### Goal of the exercise
Lines outside the range are not wanted. Give again exactly the lines between the line holding "ATOM 11 C C" and the line holding "ATOM 43 C C", inclusive, from the listing below.

[Supplied material]

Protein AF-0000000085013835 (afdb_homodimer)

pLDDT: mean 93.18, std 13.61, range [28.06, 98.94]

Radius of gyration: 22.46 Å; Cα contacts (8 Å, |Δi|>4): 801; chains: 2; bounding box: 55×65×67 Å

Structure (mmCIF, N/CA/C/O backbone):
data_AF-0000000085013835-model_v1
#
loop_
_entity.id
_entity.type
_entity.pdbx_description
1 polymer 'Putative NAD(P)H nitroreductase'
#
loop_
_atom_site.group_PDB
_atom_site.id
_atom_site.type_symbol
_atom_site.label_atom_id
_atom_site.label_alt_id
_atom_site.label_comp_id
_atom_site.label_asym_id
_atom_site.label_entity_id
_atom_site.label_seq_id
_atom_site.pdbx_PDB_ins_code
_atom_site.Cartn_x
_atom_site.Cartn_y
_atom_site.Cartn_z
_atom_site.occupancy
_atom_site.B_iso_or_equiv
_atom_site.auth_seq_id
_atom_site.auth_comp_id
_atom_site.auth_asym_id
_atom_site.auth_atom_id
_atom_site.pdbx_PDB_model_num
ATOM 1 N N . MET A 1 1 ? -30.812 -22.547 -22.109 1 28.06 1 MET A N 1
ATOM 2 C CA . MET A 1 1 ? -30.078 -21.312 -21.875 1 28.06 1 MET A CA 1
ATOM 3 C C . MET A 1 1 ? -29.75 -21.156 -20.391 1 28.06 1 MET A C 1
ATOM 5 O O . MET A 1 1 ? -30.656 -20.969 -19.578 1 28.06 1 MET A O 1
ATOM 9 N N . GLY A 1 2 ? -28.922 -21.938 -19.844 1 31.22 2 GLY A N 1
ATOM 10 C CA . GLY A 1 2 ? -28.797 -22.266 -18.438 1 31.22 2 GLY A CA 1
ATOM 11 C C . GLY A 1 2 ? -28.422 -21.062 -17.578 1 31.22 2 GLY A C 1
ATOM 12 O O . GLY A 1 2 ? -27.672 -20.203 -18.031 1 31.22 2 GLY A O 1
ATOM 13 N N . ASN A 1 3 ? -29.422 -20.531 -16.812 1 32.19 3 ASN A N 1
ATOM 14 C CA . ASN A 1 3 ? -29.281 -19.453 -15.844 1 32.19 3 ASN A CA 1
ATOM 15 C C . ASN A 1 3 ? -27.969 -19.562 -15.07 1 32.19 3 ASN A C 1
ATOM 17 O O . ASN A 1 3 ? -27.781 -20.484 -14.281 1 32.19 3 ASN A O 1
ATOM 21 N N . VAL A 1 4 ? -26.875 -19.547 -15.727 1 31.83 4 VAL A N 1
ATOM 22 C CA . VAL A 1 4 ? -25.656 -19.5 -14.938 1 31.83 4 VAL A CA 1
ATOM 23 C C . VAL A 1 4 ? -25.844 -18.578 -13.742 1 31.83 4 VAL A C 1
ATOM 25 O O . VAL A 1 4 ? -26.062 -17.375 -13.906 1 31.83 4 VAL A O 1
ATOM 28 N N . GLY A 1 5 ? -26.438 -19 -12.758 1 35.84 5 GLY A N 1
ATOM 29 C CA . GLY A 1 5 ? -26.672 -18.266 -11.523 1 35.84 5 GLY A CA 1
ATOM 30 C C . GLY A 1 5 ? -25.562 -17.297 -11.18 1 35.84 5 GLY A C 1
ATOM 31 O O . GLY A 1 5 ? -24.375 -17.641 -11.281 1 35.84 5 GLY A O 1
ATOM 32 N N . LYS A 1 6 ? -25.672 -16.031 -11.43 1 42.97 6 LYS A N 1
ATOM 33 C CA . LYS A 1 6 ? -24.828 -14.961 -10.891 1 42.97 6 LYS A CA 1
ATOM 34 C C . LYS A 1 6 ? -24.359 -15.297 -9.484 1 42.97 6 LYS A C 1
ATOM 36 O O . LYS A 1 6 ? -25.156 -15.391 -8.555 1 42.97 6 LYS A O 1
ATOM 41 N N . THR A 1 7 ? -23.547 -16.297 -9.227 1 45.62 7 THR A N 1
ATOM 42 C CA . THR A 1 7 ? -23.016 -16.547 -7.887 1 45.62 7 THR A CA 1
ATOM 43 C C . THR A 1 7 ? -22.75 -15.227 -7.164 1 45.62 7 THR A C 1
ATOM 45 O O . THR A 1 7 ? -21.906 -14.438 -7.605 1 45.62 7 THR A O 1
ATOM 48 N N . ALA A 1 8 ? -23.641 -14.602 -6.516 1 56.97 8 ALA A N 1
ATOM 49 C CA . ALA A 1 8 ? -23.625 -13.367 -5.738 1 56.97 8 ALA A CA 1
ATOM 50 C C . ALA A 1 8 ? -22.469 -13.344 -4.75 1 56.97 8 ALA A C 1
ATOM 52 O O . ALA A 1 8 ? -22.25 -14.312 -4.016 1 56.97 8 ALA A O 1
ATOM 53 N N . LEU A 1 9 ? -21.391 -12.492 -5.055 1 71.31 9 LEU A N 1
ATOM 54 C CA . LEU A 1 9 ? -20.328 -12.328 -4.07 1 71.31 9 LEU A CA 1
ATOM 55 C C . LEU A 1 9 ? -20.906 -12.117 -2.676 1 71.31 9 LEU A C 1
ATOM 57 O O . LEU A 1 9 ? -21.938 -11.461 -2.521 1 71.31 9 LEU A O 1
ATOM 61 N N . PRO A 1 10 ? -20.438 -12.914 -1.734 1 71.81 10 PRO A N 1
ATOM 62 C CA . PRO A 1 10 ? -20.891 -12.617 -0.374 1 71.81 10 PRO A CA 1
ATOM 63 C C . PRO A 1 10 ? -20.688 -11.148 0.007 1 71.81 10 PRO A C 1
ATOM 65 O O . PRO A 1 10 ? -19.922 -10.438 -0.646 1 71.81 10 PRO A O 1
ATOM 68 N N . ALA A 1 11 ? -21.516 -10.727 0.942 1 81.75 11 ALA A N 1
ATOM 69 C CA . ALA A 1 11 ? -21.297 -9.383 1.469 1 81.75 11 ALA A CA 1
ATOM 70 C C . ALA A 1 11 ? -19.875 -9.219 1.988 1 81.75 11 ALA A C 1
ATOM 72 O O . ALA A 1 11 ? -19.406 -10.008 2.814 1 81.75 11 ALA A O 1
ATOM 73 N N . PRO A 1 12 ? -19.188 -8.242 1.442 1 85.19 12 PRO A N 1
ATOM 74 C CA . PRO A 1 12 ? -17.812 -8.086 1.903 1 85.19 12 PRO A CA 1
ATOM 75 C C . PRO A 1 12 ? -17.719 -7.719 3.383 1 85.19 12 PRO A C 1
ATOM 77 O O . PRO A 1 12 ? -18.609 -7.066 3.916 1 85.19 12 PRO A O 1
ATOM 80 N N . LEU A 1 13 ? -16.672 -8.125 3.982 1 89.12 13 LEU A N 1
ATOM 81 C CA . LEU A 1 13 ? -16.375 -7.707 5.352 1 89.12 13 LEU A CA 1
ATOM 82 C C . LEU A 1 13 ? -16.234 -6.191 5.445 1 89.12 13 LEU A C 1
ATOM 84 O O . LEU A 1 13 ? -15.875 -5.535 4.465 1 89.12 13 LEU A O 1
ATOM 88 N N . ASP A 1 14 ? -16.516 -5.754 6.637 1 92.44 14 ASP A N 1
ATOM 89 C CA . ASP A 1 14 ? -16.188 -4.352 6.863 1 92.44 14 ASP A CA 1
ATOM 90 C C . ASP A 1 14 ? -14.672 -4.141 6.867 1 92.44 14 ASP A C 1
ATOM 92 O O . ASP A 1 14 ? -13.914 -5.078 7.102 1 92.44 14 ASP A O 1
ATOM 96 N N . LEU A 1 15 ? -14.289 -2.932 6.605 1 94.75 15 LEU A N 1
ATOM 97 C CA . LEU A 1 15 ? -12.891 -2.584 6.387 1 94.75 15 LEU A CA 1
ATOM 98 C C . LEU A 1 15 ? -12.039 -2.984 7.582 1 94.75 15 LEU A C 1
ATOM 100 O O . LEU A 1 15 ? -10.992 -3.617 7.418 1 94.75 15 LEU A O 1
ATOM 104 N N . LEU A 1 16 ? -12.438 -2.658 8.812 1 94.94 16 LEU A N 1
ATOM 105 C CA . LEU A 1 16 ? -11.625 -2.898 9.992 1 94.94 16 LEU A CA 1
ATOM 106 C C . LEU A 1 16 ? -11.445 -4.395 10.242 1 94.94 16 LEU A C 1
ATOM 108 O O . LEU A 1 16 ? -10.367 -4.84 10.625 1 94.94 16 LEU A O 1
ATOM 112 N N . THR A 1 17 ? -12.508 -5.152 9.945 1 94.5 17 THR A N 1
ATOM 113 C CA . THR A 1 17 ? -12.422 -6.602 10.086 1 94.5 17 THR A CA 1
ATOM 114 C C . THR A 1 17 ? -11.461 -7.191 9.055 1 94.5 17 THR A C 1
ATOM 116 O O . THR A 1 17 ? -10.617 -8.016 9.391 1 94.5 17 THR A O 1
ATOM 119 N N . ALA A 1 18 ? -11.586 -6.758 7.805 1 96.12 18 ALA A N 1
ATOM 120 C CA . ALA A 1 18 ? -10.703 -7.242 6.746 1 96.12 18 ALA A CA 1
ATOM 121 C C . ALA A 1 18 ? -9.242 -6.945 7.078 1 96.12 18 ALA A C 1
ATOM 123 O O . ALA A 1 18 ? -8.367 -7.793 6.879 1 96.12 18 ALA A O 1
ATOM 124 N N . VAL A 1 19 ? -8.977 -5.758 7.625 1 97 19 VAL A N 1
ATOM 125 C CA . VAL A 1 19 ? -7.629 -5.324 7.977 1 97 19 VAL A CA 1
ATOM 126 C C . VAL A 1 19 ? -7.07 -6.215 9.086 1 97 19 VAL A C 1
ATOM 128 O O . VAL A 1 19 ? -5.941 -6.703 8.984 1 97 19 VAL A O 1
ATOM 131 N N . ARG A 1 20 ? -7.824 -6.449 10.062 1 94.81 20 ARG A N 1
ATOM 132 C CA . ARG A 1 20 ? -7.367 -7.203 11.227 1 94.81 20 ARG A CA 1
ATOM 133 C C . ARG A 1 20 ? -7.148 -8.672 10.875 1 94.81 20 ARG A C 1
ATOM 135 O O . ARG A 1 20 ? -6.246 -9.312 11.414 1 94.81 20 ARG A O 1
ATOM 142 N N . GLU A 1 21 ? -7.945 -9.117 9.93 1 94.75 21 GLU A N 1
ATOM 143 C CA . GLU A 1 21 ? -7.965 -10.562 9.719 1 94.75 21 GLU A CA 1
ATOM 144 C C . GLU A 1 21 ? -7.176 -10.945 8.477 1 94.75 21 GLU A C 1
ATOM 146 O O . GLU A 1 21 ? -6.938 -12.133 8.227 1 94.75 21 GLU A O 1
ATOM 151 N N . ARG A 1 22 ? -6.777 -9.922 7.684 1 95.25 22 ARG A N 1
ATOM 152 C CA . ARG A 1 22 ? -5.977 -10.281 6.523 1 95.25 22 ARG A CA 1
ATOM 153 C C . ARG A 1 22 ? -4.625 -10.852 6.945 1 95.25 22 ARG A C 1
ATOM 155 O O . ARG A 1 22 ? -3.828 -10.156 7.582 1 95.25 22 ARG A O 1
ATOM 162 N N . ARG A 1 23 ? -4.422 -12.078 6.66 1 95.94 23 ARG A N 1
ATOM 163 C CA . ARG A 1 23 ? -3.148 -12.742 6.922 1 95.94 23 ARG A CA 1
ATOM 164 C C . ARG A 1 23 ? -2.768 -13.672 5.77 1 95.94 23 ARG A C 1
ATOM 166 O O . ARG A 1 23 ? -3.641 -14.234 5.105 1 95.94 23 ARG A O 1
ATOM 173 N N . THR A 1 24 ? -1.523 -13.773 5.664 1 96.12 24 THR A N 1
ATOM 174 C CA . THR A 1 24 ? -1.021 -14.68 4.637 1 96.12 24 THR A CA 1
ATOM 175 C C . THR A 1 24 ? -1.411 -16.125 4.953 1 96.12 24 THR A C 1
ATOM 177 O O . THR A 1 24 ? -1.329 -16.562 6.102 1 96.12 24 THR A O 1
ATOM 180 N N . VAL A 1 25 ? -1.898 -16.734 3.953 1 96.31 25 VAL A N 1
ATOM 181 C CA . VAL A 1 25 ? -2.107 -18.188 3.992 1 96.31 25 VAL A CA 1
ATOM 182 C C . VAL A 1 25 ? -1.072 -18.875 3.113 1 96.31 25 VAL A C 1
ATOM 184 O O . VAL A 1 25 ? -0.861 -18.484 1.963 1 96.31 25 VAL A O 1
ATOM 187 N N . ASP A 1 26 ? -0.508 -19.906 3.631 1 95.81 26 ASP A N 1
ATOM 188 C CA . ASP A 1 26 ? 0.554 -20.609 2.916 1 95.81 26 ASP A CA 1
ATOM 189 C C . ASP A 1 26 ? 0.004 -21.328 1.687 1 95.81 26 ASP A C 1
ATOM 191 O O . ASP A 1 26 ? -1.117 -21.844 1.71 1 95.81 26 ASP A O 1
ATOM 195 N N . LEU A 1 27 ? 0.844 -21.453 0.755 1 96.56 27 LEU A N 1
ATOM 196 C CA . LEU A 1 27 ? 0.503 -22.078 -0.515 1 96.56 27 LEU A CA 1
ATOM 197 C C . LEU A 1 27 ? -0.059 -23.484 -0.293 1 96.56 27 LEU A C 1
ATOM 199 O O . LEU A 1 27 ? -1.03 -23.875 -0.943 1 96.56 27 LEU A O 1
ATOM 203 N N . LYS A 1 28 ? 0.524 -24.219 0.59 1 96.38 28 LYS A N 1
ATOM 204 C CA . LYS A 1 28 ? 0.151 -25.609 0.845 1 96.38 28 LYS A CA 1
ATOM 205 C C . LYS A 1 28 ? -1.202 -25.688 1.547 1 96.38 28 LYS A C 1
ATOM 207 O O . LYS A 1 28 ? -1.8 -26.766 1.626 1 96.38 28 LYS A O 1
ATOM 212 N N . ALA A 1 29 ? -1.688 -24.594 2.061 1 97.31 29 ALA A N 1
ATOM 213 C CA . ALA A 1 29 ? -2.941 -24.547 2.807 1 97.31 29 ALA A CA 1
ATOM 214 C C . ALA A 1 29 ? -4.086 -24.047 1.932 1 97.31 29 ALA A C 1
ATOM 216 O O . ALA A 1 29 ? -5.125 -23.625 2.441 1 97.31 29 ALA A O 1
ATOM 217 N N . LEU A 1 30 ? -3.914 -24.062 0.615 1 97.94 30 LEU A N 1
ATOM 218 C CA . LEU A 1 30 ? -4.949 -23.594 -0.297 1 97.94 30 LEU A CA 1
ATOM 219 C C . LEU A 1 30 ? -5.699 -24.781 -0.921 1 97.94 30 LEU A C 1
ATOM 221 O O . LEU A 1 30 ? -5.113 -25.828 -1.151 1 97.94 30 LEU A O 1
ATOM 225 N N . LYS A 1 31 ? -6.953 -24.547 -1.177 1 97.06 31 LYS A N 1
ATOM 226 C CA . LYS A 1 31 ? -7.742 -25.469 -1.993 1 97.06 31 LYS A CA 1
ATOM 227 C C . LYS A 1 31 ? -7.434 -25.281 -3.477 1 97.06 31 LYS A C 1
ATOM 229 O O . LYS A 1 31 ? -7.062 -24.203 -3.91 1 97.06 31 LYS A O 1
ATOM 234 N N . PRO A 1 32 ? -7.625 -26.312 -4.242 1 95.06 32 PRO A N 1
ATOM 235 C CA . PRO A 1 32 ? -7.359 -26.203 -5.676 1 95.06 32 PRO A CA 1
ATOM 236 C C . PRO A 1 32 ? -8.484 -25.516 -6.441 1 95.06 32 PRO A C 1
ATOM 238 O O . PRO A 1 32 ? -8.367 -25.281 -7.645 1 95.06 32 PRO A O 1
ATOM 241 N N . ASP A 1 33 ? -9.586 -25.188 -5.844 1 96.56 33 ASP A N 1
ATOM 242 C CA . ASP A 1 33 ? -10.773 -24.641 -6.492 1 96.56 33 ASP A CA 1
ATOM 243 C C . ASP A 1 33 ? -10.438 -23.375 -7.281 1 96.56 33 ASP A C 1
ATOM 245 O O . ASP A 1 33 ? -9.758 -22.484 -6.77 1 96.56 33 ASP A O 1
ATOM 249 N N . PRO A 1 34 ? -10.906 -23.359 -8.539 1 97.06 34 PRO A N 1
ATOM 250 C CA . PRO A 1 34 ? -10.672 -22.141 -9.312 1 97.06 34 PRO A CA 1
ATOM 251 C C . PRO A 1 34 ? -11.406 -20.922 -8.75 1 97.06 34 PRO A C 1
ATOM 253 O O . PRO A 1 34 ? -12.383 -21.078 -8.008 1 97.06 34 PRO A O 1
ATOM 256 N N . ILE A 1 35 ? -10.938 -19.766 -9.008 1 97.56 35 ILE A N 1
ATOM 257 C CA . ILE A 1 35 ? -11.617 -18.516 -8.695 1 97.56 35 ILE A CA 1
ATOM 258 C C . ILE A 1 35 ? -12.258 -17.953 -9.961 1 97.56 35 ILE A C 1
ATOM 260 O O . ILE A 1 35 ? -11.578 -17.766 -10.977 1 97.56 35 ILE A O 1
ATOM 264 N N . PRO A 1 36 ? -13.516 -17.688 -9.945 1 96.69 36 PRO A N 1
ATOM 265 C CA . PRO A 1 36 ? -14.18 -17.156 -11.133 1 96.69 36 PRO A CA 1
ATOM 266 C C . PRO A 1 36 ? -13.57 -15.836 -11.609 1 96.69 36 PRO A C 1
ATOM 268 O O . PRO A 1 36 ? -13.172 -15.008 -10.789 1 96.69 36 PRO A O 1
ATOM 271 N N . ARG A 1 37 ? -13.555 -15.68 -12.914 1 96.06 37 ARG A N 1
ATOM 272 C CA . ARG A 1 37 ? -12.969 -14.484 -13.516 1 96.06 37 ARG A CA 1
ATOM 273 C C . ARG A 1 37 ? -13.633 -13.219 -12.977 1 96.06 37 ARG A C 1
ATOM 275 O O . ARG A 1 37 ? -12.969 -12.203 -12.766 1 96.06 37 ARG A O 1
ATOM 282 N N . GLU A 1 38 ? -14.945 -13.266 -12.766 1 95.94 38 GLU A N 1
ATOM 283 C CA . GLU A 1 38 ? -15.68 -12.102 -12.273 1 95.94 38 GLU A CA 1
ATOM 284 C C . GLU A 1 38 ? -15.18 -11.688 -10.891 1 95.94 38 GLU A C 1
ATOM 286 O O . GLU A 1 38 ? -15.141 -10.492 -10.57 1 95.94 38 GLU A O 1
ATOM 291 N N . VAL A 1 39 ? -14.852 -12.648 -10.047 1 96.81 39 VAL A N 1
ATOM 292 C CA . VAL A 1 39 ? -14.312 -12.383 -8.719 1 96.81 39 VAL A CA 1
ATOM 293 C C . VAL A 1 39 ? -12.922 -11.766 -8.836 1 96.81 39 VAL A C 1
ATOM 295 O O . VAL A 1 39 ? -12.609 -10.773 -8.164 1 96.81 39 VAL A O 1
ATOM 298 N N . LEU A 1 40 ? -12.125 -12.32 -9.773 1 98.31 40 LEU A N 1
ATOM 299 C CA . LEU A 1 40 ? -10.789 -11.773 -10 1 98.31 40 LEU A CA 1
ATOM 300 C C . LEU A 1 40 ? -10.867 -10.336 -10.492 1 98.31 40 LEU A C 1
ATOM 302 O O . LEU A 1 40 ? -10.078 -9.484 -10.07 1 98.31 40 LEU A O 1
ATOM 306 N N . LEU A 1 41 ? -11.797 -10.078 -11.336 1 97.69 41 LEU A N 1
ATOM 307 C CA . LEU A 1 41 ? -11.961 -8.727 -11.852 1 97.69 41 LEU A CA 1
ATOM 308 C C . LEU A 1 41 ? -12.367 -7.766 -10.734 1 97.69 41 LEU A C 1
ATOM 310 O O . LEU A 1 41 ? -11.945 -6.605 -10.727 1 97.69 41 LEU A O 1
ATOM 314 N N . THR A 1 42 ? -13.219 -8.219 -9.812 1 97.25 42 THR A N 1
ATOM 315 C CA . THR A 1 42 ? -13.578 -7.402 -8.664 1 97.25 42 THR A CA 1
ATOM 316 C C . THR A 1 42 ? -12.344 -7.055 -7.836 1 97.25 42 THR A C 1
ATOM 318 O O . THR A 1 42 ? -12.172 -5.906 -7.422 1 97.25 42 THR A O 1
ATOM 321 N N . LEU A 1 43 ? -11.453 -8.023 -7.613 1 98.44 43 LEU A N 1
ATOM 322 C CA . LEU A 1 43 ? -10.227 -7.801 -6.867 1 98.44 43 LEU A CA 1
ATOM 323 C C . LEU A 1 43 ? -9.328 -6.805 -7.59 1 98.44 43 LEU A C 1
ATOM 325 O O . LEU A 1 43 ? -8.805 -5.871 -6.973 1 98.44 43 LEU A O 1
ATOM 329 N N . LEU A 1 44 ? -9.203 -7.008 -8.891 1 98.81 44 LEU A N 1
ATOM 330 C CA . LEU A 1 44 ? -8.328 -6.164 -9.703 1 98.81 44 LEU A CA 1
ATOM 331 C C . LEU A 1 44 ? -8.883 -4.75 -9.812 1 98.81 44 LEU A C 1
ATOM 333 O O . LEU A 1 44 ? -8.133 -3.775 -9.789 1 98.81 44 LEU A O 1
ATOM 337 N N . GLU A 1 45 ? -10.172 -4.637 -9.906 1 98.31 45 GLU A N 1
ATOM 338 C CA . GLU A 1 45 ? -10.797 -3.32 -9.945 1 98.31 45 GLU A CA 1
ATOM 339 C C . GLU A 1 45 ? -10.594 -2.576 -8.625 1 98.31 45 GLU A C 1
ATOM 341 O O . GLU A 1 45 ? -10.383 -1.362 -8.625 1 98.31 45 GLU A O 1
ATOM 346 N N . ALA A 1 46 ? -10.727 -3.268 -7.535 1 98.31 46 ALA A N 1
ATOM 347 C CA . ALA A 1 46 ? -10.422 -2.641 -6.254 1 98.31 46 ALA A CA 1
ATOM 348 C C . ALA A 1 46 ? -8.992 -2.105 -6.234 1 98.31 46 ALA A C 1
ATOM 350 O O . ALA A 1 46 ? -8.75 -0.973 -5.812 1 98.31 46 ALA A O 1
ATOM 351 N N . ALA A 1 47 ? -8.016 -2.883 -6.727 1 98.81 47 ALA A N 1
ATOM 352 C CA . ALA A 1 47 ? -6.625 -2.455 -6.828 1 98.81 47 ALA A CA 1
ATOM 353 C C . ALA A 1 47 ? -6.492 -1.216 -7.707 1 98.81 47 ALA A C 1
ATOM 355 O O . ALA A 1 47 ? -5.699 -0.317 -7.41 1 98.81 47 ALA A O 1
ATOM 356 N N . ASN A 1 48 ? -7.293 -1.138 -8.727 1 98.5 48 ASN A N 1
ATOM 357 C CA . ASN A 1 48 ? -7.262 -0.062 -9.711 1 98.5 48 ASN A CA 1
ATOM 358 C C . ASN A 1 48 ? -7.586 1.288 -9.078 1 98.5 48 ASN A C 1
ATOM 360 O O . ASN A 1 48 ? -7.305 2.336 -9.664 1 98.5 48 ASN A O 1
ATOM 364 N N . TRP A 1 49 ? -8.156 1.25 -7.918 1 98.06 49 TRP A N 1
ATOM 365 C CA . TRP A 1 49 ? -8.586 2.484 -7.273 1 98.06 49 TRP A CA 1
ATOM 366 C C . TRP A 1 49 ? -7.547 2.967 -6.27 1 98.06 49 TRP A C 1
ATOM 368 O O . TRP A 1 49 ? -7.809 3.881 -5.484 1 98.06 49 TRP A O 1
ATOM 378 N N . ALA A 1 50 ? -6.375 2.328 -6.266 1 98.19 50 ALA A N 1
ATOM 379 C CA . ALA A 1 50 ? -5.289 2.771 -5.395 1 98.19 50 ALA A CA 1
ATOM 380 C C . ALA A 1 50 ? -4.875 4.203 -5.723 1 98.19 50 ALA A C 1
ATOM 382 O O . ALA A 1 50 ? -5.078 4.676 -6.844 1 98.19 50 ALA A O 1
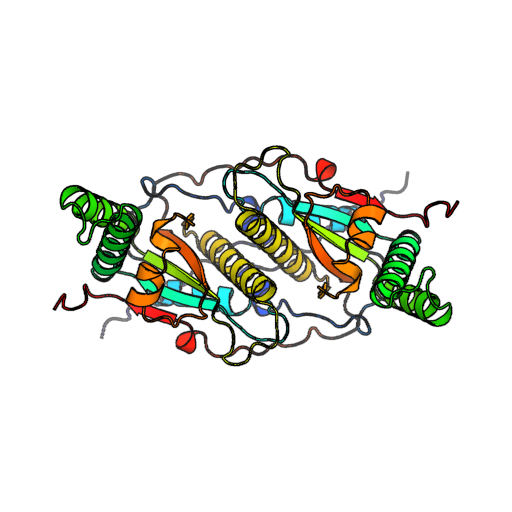
ATOM 383 N N . PRO A 1 51 ? -4.344 4.93 -4.719 1 97.5 51 PRO A N 1
ATOM 384 C CA . PRO A 1 51 ? -3.83 6.27 -5.008 1 97.5 51 PRO A CA 1
ATOM 385 C C . PRO A 1 51 ? -2.549 6.246 -5.84 1 97.5 51 PRO A C 1
ATOM 387 O O . PRO A 1 51 ? -1.794 5.273 -5.789 1 97.5 51 PRO A O 1
ATOM 390 N N . SER A 1 52 ? -2.346 7.277 -6.629 1 96.38 52 SER A N 1
ATOM 391 C CA . SER A 1 52 ? -1.095 7.492 -7.348 1 96.38 52 SER A CA 1
ATOM 392 C C . SER A 1 52 ? -0.818 8.977 -7.539 1 96.38 52 SER A C 1
ATOM 394 O O . SER A 1 52 ? -1.705 9.734 -7.945 1 96.38 52 SER A O 1
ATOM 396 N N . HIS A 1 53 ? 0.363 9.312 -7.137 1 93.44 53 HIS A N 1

[/Supplied material]

### Finished task
ATOM 11 C C . GLY A 1 2 ? -28.422 -21.062 -17.578 1 31.22 2 GLY A C 1
ATOM 12 O O . GLY A 1 2 ? -27.672 -20.203 -18.031 1 31.22 2 GLY A O 1
ATOM 13 N N . ASN A 1 3 ? -29.422 -20.531 -16.812 1 32.19 3 ASN A N 1
ATOM 14 C CA . ASN A 1 3 ? -29.281 -19.453 -15.844 1 32.19 3 ASN A CA 1
ATOM 15 C C . ASN A 1 3 ? -27.969 -19.562 -15.07 1 32.19 3 ASN A C 1
ATOM 17 O O . ASN A 1 3 ? -27.781 -20.484 -14.281 1 32.19 3 ASN A O 1
ATOM 21 N N . VAL A 1 4 ? -26.875 -19.547 -15.727 1 31.83 4 VAL A N 1
ATOM 22 C CA . VAL A 1 4 ? -25.656 -19.5 -14.938 1 31.83 4 VAL A CA 1
ATOM 23 C C . VAL A 1 4 ? -25.844 -18.578 -13.742 1 31.83 4 VAL A C 1
ATOM 25 O O . VAL A 1 4 ? -26.062 -17.375 -13.906 1 31.83 4 VAL A O 1
ATOM 28 N N . GLY A 1 5 ? -26.438 -19 -12.758 1 35.84 5 GLY A N 1
ATOM 29 C CA . GLY A 1 5 ? -26.672 -18.266 -11.523 1 35.84 5 GLY A CA 1
ATOM 30 C C . GLY A 1 5 ? -25.562 -17.297 -11.18 1 35.84 5 GLY A C 1
ATOM 31 O O . GLY A 1 5 ? -24.375 -17.641 -11.281 1 35.84 5 GLY A O 1
ATOM 32 N N . LYS A 1 6 ? -25.672 -16.031 -11.43 1 42.97 6 LYS A N 1
ATOM 33 C CA . LYS A 1 6 ? -24.828 -14.961 -10.891 1 42.97 6 LYS A CA 1
ATOM 34 C C . LYS A 1 6 ? -24.359 -15.297 -9.484 1 42.97 6 LYS A C 1
ATOM 36 O O . LYS A 1 6 ? -25.156 -15.391 -8.555 1 42.97 6 LYS A O 1
ATOM 41 N N . THR A 1 7 ? -23.547 -16.297 -9.227 1 45.62 7 THR A N 1
ATOM 42 C CA . THR A 1 7 ? -23.016 -16.547 -7.887 1 45.62 7 THR A CA 1
ATOM 43 C C . THR A 1 7 ? -22.75 -15.227 -7.164 1 45.62 7 THR A C 1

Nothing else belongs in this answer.